To determine whether cell-cell interaction influences the response kinetics differently than pamidronate stimulation, CTE-γ9δ2TCR γ9-G115wt/δ2-cl5wt, which mediates improved functional avidity, and control TCR γ9-G115wt/δ2-G115wt were tested in an E:T titration assay (Figure 1E), and an E:T50 was calculated. Interestingly, T cells with γ9-G115wt/δ2-cl5wt responded differently, with an E:T50 of 0.3:1, compared with an E:T50 of 1:1 calculated for control cells expressing γ9-G115wt/δ2-G115wt. To determine whether the interaction between different TCRs and ligands—and thus the affinity—is indeed increased, cell-cell conjugates between Daudi and T cells expressing either potentially high-affinity (γ9-G115wt/δ2-cl5wt) or low-affinity (γ9-cl3wt/δ2-G115wt) TCRs were measured by flow cytometry.
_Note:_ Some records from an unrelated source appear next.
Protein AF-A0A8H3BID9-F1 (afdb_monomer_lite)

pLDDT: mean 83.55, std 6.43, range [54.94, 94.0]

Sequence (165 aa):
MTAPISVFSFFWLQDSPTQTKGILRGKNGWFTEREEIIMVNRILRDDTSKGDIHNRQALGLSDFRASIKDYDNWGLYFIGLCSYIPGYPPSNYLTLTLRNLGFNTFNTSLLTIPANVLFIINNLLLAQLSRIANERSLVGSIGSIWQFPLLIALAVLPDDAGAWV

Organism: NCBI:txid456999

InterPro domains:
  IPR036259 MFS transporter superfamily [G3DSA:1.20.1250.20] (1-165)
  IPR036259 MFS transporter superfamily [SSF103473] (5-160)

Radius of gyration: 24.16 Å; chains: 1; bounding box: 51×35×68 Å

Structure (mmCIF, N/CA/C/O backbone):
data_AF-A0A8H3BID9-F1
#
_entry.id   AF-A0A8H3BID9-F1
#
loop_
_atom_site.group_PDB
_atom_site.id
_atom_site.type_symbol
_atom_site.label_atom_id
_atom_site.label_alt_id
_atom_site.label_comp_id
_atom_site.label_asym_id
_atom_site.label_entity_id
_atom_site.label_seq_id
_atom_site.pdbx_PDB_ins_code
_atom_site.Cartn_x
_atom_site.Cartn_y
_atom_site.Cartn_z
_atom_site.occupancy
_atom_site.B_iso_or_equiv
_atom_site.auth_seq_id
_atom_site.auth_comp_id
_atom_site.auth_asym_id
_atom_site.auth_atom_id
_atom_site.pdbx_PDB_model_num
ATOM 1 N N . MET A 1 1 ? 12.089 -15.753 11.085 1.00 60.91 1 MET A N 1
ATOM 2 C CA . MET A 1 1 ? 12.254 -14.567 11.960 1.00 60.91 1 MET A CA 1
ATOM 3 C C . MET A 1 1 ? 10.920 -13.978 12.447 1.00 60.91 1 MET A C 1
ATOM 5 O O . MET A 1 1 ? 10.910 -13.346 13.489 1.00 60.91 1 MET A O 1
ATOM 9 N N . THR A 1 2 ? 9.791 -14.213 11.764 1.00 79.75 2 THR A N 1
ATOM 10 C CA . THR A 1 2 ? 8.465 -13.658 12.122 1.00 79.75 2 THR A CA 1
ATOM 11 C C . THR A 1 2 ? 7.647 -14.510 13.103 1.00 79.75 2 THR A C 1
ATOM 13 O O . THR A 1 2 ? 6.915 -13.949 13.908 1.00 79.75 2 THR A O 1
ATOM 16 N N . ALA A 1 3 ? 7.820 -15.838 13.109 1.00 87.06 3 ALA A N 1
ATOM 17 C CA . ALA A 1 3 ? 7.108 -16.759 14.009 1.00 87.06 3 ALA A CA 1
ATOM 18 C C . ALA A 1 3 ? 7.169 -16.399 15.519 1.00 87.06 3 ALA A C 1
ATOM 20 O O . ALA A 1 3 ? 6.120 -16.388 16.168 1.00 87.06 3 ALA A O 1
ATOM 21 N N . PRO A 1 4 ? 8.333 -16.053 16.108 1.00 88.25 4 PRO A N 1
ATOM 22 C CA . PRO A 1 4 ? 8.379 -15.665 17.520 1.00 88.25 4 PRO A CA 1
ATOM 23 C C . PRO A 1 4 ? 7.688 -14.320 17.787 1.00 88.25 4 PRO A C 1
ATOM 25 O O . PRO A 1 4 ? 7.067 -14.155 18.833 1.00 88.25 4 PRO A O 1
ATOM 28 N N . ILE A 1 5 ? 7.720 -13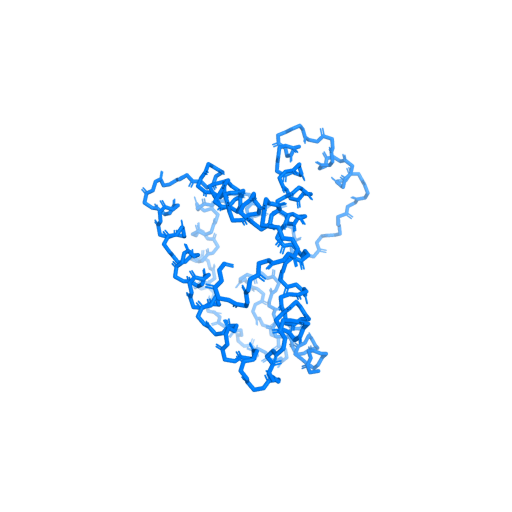.387 16.828 1.00 87.62 5 ILE A N 1
ATOM 29 C CA . ILE A 1 5 ? 7.027 -12.094 16.933 1.00 87.62 5 ILE A CA 1
ATOM 30 C C . ILE A 1 5 ? 5.512 -12.308 16.927 1.00 87.62 5 ILE A C 1
ATOM 32 O O . ILE A 1 5 ? 4.814 -11.693 17.726 1.00 87.62 5 ILE A O 1
ATOM 36 N N . SER A 1 6 ? 4.995 -13.208 16.087 1.00 85.31 6 SER A N 1
ATOM 37 C CA . SER A 1 6 ? 3.567 -13.546 16.081 1.00 85.31 6 SER A CA 1
ATOM 38 C C . SER A 1 6 ? 3.115 -14.202 17.385 1.00 85.31 6 SER A C 1
ATOM 40 O O . SER A 1 6 ? 2.072 -13.828 17.916 1.00 85.31 6 SER A O 1
ATOM 42 N N . VAL A 1 7 ? 3.913 -15.120 17.945 1.00 87.50 7 VAL A N 1
ATOM 43 C CA . VAL A 1 7 ? 3.602 -15.741 19.243 1.00 87.50 7 VAL A CA 1
ATOM 44 C C . VAL A 1 7 ? 3.605 -14.686 20.348 1.00 87.50 7 VAL A C 1
ATOM 46 O O . VAL A 1 7 ? 2.660 -14.614 21.126 1.00 87.50 7 VAL A O 1
ATOM 49 N N . PHE A 1 8 ? 4.615 -13.815 20.385 1.00 87.25 8 PHE A N 1
ATOM 50 C CA . PHE A 1 8 ? 4.672 -12.720 21.352 1.00 87.25 8 PHE A CA 1
ATOM 51 C C . PHE A 1 8 ? 3.493 -11.747 21.198 1.00 87.25 8 PHE A C 1
ATOM 53 O O . PHE A 1 8 ? 2.840 -11.402 22.181 1.00 87.25 8 PHE A O 1
ATOM 60 N N . SER A 1 9 ? 3.175 -11.346 19.965 1.00 84.62 9 SER A N 1
ATOM 61 C CA . SER A 1 9 ? 2.076 -10.430 19.658 1.00 84.62 9 SER A CA 1
ATOM 62 C C . SER A 1 9 ? 0.725 -10.993 20.094 1.00 84.62 9 SER A C 1
ATOM 64 O O . SER A 1 9 ? -0.064 -10.248 20.662 1.00 84.62 9 SER A O 1
ATOM 66 N N . PHE A 1 10 ? 0.483 -12.297 19.939 1.00 83.06 10 PHE A N 1
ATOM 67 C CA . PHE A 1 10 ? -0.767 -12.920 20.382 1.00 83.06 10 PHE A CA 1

Significantly more cell-cell interactions were observed when γ9-G115wt/δ2-cl5wt was expressed compared with γ9-cl3wt/δ2-G115wt and mock-transduced T cells (Figure 1F). This effect did not depend on the presence of pamidronate (data not shown) and G115wt/δ2-cl5wt is thus a high-affinity γ9δ2TCR. Therefore, CTE appears to be an efficient method to rapidly engineer γ9δ2TCRs with increased affinity, mediating improved functional avidity in transduced T cells.
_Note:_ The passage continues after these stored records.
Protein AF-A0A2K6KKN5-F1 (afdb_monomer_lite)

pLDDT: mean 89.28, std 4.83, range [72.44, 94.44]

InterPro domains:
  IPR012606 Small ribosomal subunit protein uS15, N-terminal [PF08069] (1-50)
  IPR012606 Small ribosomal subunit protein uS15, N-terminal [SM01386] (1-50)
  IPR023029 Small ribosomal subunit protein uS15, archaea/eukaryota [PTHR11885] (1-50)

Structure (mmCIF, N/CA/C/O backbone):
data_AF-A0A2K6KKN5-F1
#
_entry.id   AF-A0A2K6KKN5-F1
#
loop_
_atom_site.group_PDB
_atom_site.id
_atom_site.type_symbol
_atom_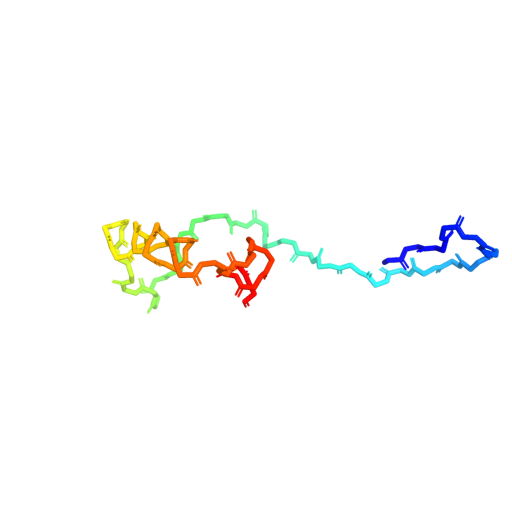site.label_atom_id
_atom_site.label_alt_id
_atom_site.label_comp_id
_atom_site.label_asym_id
_atom_site.label_entity_id
_atom_site.label_seq_id
_atom_site.pdbx_PDB_ins_code
_atom_site.Cartn_x
_atom_site.Cartn_y
_atom_site.Cartn_z
_atom_site.occupancy
_atom_site.B_iso_or_equiv
_atom_site.auth_seq_id
_atom_site.auth_comp_id
_atom_site.auth_asym_id
_atom_site.auth_atom_id
_atom_site.pdbx_PDB_model_num
ATOM 1 N N . MET A 1 1 ? 5.957 -6.331 -12.689 1.00 72.44 1 MET A N 1
ATOM 2 C CA . MET A 1 1 ? 6.856 -5.180 -12.496 1.00 72.44 1 MET A CA 1
ATOM 3 C C . MET A 1 1 ? 7.754 -5.150 -13.717 1.00 72.44 1 MET A C 1
ATOM 5 O O . MET A 1 1 ? 8.569 -6.050 -13.895 1.00 72.44 1 MET A O 1
ATOM 9 N N . GLY A 1 2 ? 7.454 -4.238 -14.641 1.00 75.38 2 GLY A N 1
ATOM 10 C CA . GLY A 1 2 ? 8.172 -4.099 -15.907 1.00 75.38 2 GLY A CA 1
ATOM 11 C C . GLY A 1 2 ? 9.481 -3.341 -15.722 1.00 75.38 2 GLY A C 1
ATOM 12 O O . GLY A 1 2 ? 9.788 -2.859 -14.632 1.00 75.38 2 GLY A O 1
ATOM 13 N N . ARG A 1 3 ? 10.272 -3.247 -16.786 1.00 76.19 3 ARG A N 1
ATOM 14 C CA . ARG A 1 3 ? 11.592 -2.629 -16.711 1.00 76.19 3 ARG A CA 1
ATOM 15 C C . ARG A 1 3 ? 11.530 -1.171 -17.163 1.00 76.19 3 ARG A C 1
ATOM 17 O O . ARG A 1 3 ? 11.279 -0.895 -18.325 1.00 76.19 3 ARG A O 1
ATOM 24 N N . MET A 1 4 ? 11.804 -0.253 -16.240 1.00 86.25 4 MET A N 1
ATOM 25 C CA . MET A 1 4 ? 11.834 1.194 -16.498 1.00 86.25 4 MET A CA 1
ATOM 26 C C . MET A 1 4 ? 12.968 1.611 -17.454 1.00 86.25 4 MET A C 1
ATOM 28 O O . MET A 1 4 ? 12.810 2.545 -18.229 1.00 86.25 4 MET A O 1
ATOM 32 N N . HIS A 1 5 ? 14.097 0.895 -17.431 1.00 89.31 5 HIS A N 1
ATOM 33 C CA . HIS A 1 5 ? 15.312 1.246 -18.185 1.00 89.31 5 HIS A CA 1
ATOM 34 C C . HIS A 1 5 ? 15.963 0.058 -18.905 1.00 89.31 5 HIS A C 1
ATOM 36 O O . HIS A 1 5 ? 17.146 0.091 -19.223 1.00 89.31 5 HIS A O 1
ATOM 42 N N . ALA A 1 6 ? 15.230 -1.033 -19.129 1.00 86.44 6 ALA A N 1
ATOM 43 C CA . ALA A 1 6 ? 15.802 -2.212 -19.774 1.00 86.44 6 ALA A CA 1
ATOM 44 C C . ALA A 1 6 ? 14.748 -2.986 -20.585 1.00 86.44 6 ALA A C 1
ATOM 46 O O . ALA A 1 6 ? 13.571 -2.935 -20.250 1.00 86.44 6 ALA A O 1
ATOM 47 N N . PRO A 1 7 ? 15.137 -3.756 -21.616 1.00 84.25 7 PRO A N 1
ATOM 48 C CA . PRO A 1 7 ? 14.205 -4.369 -22.577 1.00 84.25 7 PRO A CA 1
ATOM 49 C C . PRO A 1 7 ? 13.477 -5.629 -22.056 1.00 84.25 7 PRO A C 1
ATOM 51 O O . PRO A 1 7 ? 13.124 -6.529 -22.813 1.00 84.25 7 PRO A O 1
ATOM 54 N N . GLY A 1 8 ? 13.279 -5.750 -20.743 1.00 87.31 8 GLY A N 1
ATOM 55 C CA . GLY A 1 8 ? 12.730 -6.960 -20.125 1.00 87.31 8 GLY A CA 1
ATOM 56 C C . GLY A 1 8 ? 11.201 -7.015 -20.140 1.00 87.31 8 GLY A C 1
ATOM 57 O O . GLY A 1 8 ? 10.537 -6.023 -19.852 1.00 87.31 8 GLY A O 1
ATOM 58 N N . LYS A 1 9 ? 10.648 -8.209 -20.384 1.00 87.00 9 LYS A N 1
ATOM 59 C CA . LYS A 1 9 ? 9.201 -8.498 -20.435 1.00 87.00 9 LYS A CA 1
ATOM 60 C C . LYS A 1 9 ? 8.684 -9.096 -19.116 1.00 87.00 9 LYS A C 1
ATOM 62 O O . LYS A 1 9 ? 8.214 -10.227 -19.079 1.00 87.00 9 LYS A O 1
ATOM 67 N N . GLY A 1 10 ? 8.849 -8.376 -18.005 1.00 89.00 10 GLY A N 1
ATOM 68 C CA . GLY A 1 10 ? 8.441 -8.868 -16.681 1.00 89.00 10 GLY A CA 1
ATOM 69 C C . GLY A 1 10 ? 6.917 -8.990 -16.533 1.00 89.00 10 GLY A C 1
ATOM 70 O O . GLY A 1 10 ? 6.215 -8.000 -16.717 1.00 89.00 10 GLY A O 1
ATOM 71 N N . LEU A 1 11 ? 6.424 -10.174 -16.145 1.00 88.19 11 LEU A N 1
ATOM 72 C CA . LEU A 1 11 ? 4.986 -10.492 -16.033 1.00 88.19 11 LEU A CA 1
ATOM 73 C C . LEU A 1 11 ? 4.446 -10.516 -14.594 1.00 88.19 11 LEU A C 1
ATOM 75 O O . LEU A 1 11 ? 3.237 -10.524 -14.392 1.00 88.19 11 LEU A O 1
ATOM 79 N N . SER A 1 12 ? 5.313 -10.517 -13.579 1.00 90.38 12 SER A N 1
ATOM 80 C CA . SER A 1 12 ? 4.883 -10.666 -12.184 1.00 90.38 12 SER A CA 1
ATOM 81 C C . SER A 1 12 ? 4.088 -9.448 -11.707 1.00 90.38 12 SER A C 1
ATOM 83 O O . SER A 1 12 ? 4.662 -8.363 -11.574 1.00 90.38 12 SER A O 1
ATOM 85 N N . GLN A 1 13 ? 2.794 -9.616 -11.428 1.00 90.12 13 GLN A N 1
ATOM 86 C CA . GLN A 1 13 ? 1.924 -8.639 -10.762 1.00 90.12 13 GLN A CA 1
ATOM 87 C C . GLN A 1 13 ? 0.936 -9.360 -9.840 1.00 90.12 13 GLN A C 1
ATOM 89 O O . GLN A 1 13 ? 0.644 -10.537 -10.041 1.00 90.12 13 GLN A O 1
ATOM 94 N N . SER A 1 14 ? 0.443 -8.661 -8.817 1.00 92.00 14 SER A N 1
ATOM 95 C CA . SER A 1 14 ? -0.653 -9.168 -7.996 1.00 92.00 14 SER A CA 1
ATOM 96 C C . SER A 1 14 ? -1.945 -9.219 -8.817 1.00 92.00 14 SER A C 1
ATOM 98 O O . SER A 1 14 ? -2.215 -8.336 -9.632 1.00 92.00 14 SER A O 1
ATOM 100 N N . ALA A 1 15 ? -2.748 -10.257 -8.590 1.00 93.56 15 ALA A N 1
ATOM 101 C CA . ALA A 1 15 ? -4.082 -10.390 -9.160 1.00 93.56 15 ALA A CA 1
ATOM 102 C C . ALA A 1 15 ? -5.116 -10.239 -8.042 1.00 93.56 15 ALA A C 1
ATOM 104 O O . ALA A 1 15 ? -5.024 -10.897 -7.006 1.00 93.56 15 ALA A O 1
ATOM 105 N N . LEU A 1 16 ? -6.094 -9.359 -8.244 1.00 92.25 16 LEU A N 1
ATOM 106 C CA . LEU A 1 16 ? -7.184 -9.182 -7.290 1.00 92.25 16 LEU A CA 1
ATOM 107 C C . LEU A 1 16 ? -8.207 -10.322 -7.438 1.00 92.25 16 LEU A C 1
ATOM 109 O O . LEU A 1 16 ? -8.445 -10.773 -8.562 1.00 92.25 16 LEU A O 1
ATOM 113 N N . PRO A 1 17 ? -8.859 -10.763 -6.345 1.00 94.12 17 PRO A N 1
ATOM 114 C CA . PRO A 1 17 ? -9.960 -11.714 -6.433 1.00 94.12 17 PRO A CA 1
ATOM 115 C C . PRO A 1 17 ? -11.103 -11.178 -7.300 1.00 94.12 17 PRO A C 1
ATOM 117 O O . PRO A 1 17 ? -11.398 -9.981 -7.287 1.00 94.12 17 PRO A O 1
ATOM 120 N N . TYR A 1 18 ? -11.801 -12.079 -7.994 1.00 94.25 18 TYR A N 1
ATOM 121 C CA . TYR A 1 18 ? -12.978 -11.724 -8.793 1.00 94.25 18 TYR A CA 1
ATOM 122 C C . TYR A 1 18 ? -14.085 -11.078 -7.940 1.00 94.25 18 TYR A C 1
ATOM 124 O O . TYR A 1 18 ? -14.685 -10.076 -8.325 1.00 94.25 18 TYR A O 1
ATOM 132 N N . ARG A 1 19 ? -14.327 -11.626 -6.743 1.00 93.56 19 ARG A N 1
ATOM 133 C CA . ARG A 1 19 ? -15.330 -11.135 -5.792 1.00 93.56 19 ARG A CA 1
ATOM 134 C C . ARG A 1 19 ? -14.663 -10.289 -4.705 1.00 93.56 19 ARG A C 1
ATOM 136 O O . ARG A 1 19 ? -13.753 -10.762 -4.035 1.00 93.56 19 ARG A O 1
ATOM 143 N N . ARG A 1 20 ? -15.161 -9.065 -4.494 1.00 90.94 20 ARG A N 1
ATOM 144 C CA . ARG A 1 20 ? -14.631 -8.098 -3.504 1.00 90.94 20 ARG A CA 1
ATOM 145 C C . ARG A 1 20 ? -15.382 -8.058 -2.168 1.00 90.94 20 ARG A C 1
ATOM 147 O O . ARG A 1 20 ? -15.124 -7.180 -1.353 1.00 90.94 20 ARG A O 1
ATOM 154 N N . SER A 1 21 ? -16.334 -8.961 -1.942 1.00 90.94 21 SER A N 1
ATOM 155 C CA . SER A 1 21 ? -17.011 -9.038 -0.644 1.00 90.94 21 SER A CA 1
ATOM 156 C C . SER A 1 21 ? -16.113 -9.690 0.402 1.00 90.94 21 SER A C 1
ATOM 158 O O . SER A 1 21 ? -15.313 -10.566 0.075 1.00 90.94 21 SER A O 1
ATOM 160 N N . VAL A 1 22 ? -16.330 -9.327 1.662 1.00 88.94 22 VAL A N 1
ATOM 161 C CA . VAL A 1 22 ? -15.632 -9.916 2.806 1.00 88.94 22 VAL A CA 1
ATOM 162 C C . VAL A 1 22 ? -15.864 -11.436 2.846 1.00 88.94 22 VAL A C 1
ATOM 164 O O . VAL A 1 22 ? -17.009 -11.877 2.698 1.00 88.94 22 VAL A O 1
ATOM 167 N N . PRO A 1 23 ? -14.812 -12.255 3.003 1.00 91.56 23 PRO A N 1
ATOM 168 C CA . PRO A 1 23 ? -14.973 -13.691 3.173 1.00 91.56 23 PRO A CA 1
ATOM 169 C C . PRO A 1 23 ? -15.528 -14.024 4.564 1.00 91.56 23 PRO A C 1
ATOM 171 O O . PRO A 1 23 ? -15.196 -13.368 5.546 1.00 91.56 23 PRO A O 1
ATOM 174 N N . THR A 1 24 ? -16.333 -15.082 4.671 1.00 89.75 24 THR A N 1
ATOM 175 C CA . THR A 1 24 ? -17.090 -15.428 5.892 1.00 89.75 24 THR A CA 1
ATOM 176 C C . THR A 1 24 ? -16.215 -15.725 7.116 1.00 89.75 24 THR A C 1
ATOM 178 O O . THR A 1 24 ? -16.659 -15.564 8.248 1.00 89.75 24 THR A O 1
ATOM 181 N N . TRP A 1 25 ? -14.968 -16.149 6.914 1.00 92.19 25 TRP A N 1
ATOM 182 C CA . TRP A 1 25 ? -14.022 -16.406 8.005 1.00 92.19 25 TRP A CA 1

Residues in δCDR3 and Jδ1 are involved in γ9δ2TCR stability and in mediating functional avidity of engineered αβT cells

To elucidate the molecular requirements of δCDR3 to mediate optimal functional avidity, alanine mutagenesis of a model δCDR3 (clone G115) was performed; the entire Jδ1 segment was included because important residues have also been reported within Jγ1.17  During an initial screening, 5 sequence areas were found to either influence TCR expression or functional avidity of γ9δ2TCR-transduced T cells (data not shown). To clarify the degree to which single residues are responsible for impaired γ9δ2TCR expression and lower TCR-mediated functional avidity, single alanine mutations were generated. The mutated and wild-type δ2-G115 chains were expressed in combination with γ9-G115wt in αβT cells and tested for γ9δ2TCR expression using a δ2-chain–specific Ab (Figure 2A). Three single alanine mutations caused a 70% lower TCR expression compared with the unmutated δ2-G115wt, namely δ2-G115L116A, δ2-G115F118A, and δ2-G115V124A (supplemental Table 2). Comparable results were observed using Abs directed against the γ9-chain or the constant domain of the γδTCR (data not shown), indicating the importance of δ2-G115L116, δ2-G115F118, and δ2-G115V124 for stable TCR expression. The crystal structure of γ9δ2TCR G115 supports our findings: δ2-G115L116, δ2-G115F118, and δ2-G115V124 are located in hydrophobic cores (Figure 2B) and could thus be crucial for the structural stability of the γ9δ2TCR G115.

Figure 2

γ9δ2TCR expression and functional avidity of transduced T cells expressing single alanine mutated δ2 chain of clone G115. (A) Peripheral blood T cells were virally transduced with indicated γ9 and δ2 TCR chains and analyzed by flow cytometry using a δ2-chain specific Ab. Shown is the fold change in mean fluorescent intensity (MFI) with wild-type controls expressing δ2-G115wt. (C) Lytic activity of transductants was tested in a 51Cr-release assay against the tumor target Daudi (E:T, 10:1). Specific lysis is indicated as the fold change in 51Cr-release measured in the supernatant after 5 hours compared with reactivity of unmutated wild-type (δ2-G115wt). Arrows indicate mutations in δ2-G115 that impaired receptor expression (dashed arrows) or functional avidity (solid arrows). (B,D) Crystal structure of γ9δ2TCR G115 indicating relevant amino acids (red arrows), δ-chain (in blue), δCDR3 (in green), and γ-chain (in brown).

Figure 2

γ9δ2TCR expression and functional avidity of transduced T cells expressing single alanine mutated δ2 chain of clone G115. (A) Peripheral blood T cells were virally transduced with indicated γ9 and δ2 TCR chains and analyzed by flow cytometry using a δ2-chain specific Ab. Shown is the fold change in mean fluorescent intensity (MFI) with wild-type controls expressing δ2-G115wt. (C) Lytic activity of transductants was tested in a 51Cr-release assay against the tumor target Daudi (E:T, 10:1). Specific lysis is indicated as the fold change in 51Cr-release measured in the supernatant after 5 hours compared with reactivity of unmutated wild-type (δ2-G115wt). Arrows indicate mutations in δ2-G115 that impaired receptor expression (dashed arrows) or functional avidity (solid arrows). (B,D) Crystal structure of γ9δ2TCR G115 indicating relevant amino acids (red arrows), δ-chain (in blue), δCDR3 (in green), and γ-chain (in brown).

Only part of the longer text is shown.